◆ Data records:
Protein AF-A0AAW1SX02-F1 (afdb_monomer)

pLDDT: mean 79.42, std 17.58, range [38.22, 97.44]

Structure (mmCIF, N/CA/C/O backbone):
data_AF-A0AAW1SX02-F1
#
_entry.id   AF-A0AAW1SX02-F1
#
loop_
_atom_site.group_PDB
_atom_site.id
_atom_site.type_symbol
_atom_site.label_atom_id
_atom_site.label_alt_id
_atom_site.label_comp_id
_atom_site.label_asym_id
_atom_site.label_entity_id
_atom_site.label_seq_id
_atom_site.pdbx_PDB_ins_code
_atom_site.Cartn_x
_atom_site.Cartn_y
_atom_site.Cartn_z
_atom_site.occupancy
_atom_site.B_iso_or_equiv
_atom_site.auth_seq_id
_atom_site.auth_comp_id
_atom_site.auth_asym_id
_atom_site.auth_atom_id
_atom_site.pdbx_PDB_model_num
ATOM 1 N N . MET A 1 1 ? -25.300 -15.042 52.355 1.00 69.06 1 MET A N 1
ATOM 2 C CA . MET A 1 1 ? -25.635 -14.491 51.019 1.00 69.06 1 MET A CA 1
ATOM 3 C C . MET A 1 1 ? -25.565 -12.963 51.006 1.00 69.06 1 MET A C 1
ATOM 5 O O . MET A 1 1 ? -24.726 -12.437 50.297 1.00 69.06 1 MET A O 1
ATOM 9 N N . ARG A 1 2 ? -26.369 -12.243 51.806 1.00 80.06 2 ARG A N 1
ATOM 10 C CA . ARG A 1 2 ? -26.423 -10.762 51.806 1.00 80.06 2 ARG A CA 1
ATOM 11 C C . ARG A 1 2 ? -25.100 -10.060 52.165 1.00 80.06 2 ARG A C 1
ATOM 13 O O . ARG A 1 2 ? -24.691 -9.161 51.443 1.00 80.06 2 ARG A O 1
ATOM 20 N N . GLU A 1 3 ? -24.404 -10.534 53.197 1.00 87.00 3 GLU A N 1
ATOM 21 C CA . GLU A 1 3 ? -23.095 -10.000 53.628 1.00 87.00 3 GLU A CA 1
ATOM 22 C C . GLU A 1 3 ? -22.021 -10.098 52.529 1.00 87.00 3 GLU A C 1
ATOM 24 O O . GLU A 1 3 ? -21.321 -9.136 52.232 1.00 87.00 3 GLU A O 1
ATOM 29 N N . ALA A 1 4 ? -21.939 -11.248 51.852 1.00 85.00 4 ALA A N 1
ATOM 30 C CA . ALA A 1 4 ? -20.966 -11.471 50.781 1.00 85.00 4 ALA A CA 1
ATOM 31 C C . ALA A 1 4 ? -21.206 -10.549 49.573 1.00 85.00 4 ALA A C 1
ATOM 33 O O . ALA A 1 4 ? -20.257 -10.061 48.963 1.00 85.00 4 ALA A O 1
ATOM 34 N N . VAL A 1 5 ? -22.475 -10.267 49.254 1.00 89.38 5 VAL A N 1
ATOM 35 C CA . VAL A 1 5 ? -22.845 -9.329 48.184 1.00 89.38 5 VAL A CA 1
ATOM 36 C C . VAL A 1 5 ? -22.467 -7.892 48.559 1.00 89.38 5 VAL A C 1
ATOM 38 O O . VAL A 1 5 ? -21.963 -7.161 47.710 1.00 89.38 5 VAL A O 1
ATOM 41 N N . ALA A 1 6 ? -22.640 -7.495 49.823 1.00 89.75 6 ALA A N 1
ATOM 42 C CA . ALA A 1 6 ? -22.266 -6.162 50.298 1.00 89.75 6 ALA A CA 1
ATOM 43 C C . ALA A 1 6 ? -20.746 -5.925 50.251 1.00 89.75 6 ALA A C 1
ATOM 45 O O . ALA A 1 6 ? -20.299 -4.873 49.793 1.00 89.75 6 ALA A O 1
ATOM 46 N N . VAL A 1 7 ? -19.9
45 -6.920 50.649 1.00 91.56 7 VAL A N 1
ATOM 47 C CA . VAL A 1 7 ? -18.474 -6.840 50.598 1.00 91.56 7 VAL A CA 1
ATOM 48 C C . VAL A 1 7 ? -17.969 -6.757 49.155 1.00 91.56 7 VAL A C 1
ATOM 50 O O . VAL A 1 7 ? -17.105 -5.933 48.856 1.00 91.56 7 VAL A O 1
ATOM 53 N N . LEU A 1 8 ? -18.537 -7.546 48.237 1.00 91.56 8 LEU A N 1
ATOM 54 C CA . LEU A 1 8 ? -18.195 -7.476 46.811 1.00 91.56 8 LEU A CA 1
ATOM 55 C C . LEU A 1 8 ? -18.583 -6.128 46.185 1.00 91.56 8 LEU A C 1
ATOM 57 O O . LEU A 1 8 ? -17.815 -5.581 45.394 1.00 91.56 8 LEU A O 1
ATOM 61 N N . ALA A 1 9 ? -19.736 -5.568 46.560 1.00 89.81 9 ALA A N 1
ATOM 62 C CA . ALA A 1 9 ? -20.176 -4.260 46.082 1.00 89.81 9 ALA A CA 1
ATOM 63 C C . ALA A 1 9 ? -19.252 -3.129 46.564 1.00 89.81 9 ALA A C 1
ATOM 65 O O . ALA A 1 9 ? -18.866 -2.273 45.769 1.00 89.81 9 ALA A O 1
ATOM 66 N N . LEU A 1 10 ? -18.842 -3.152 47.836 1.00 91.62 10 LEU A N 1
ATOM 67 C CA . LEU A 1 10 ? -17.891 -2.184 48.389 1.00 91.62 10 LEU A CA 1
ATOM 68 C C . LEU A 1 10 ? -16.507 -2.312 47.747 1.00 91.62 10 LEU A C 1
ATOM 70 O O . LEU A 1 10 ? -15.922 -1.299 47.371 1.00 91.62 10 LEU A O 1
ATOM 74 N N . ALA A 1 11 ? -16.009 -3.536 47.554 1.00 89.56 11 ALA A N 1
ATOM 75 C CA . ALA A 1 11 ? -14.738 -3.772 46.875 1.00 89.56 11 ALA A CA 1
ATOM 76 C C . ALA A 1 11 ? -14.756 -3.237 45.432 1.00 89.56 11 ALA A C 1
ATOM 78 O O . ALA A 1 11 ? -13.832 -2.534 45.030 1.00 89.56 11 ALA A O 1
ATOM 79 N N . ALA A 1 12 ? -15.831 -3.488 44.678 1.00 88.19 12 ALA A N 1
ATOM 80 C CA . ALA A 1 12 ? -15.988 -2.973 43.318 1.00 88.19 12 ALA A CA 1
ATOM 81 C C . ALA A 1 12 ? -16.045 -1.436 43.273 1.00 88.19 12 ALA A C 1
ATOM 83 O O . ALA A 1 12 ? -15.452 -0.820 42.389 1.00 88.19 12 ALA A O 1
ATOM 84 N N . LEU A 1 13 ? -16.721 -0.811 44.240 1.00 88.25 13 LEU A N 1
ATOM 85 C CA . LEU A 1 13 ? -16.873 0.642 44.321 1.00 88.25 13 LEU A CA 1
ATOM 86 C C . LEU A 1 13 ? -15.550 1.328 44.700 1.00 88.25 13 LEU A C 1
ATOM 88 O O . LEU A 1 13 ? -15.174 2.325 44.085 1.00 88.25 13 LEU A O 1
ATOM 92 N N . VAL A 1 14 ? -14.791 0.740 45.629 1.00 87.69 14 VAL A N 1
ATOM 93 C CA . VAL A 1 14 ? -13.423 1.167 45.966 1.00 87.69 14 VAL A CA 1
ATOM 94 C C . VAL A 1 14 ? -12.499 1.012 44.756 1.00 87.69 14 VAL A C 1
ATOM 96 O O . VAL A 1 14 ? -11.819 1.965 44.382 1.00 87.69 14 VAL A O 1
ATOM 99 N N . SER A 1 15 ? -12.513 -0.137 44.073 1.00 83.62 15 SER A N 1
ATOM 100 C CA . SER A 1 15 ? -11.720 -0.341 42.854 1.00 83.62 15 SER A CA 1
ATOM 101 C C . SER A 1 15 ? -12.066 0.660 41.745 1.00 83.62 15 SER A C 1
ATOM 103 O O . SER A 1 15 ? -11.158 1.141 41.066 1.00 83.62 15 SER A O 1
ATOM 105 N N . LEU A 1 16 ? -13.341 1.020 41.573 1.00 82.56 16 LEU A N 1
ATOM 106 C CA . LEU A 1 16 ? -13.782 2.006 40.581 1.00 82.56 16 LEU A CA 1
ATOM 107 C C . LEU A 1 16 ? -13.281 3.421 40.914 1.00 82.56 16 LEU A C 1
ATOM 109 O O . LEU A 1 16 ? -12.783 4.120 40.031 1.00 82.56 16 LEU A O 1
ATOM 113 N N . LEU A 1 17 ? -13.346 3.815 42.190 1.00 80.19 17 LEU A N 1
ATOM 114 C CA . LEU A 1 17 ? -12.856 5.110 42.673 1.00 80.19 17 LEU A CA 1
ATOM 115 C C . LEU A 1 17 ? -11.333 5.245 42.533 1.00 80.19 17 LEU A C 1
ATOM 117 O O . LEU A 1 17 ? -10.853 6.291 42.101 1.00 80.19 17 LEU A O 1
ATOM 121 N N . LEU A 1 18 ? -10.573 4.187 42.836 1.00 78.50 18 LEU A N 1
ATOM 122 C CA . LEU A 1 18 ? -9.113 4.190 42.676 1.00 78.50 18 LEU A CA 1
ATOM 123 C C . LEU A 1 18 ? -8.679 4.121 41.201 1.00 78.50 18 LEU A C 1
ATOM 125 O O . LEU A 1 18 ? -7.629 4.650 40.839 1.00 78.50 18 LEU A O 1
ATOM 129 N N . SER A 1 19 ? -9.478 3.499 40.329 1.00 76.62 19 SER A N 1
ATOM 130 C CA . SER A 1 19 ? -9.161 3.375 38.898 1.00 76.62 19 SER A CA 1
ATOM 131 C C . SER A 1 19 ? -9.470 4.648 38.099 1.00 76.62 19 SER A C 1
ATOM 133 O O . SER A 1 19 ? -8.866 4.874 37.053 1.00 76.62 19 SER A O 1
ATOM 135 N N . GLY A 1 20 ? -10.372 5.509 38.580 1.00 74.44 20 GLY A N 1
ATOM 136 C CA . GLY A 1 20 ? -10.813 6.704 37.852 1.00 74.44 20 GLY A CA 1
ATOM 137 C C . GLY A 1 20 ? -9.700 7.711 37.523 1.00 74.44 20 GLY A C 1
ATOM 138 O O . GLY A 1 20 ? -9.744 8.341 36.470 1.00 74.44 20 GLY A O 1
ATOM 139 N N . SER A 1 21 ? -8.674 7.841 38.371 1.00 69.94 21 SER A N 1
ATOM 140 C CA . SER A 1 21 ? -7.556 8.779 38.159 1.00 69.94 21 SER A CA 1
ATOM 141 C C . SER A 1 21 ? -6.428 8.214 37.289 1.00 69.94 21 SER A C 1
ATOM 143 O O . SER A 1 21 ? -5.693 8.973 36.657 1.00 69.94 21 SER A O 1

◆ Task goal: All lines starting at the one holding "ATOM 139 N N" and ending at the last line above must be output exactly, and no other line may appear.

◆ Task solution:
ATOM 139 N N . SER A 1 21 ? -8.674 7.841 38.371 1.00 69.94 21 SER A N 1
ATOM 140 C CA . SER A 1 21 ? -7.556 8.779 38.159 1.00 69.94 21 SER A CA 1
ATOM 141 C C . SER A 1 21 ? -6.428 8.214 37.289 1.00 69.94 21 SER A C 1
ATOM 143 O O . SER A 1 21 ? -5.693 8.973 36.657 1.00 69.94 21 SER A O 1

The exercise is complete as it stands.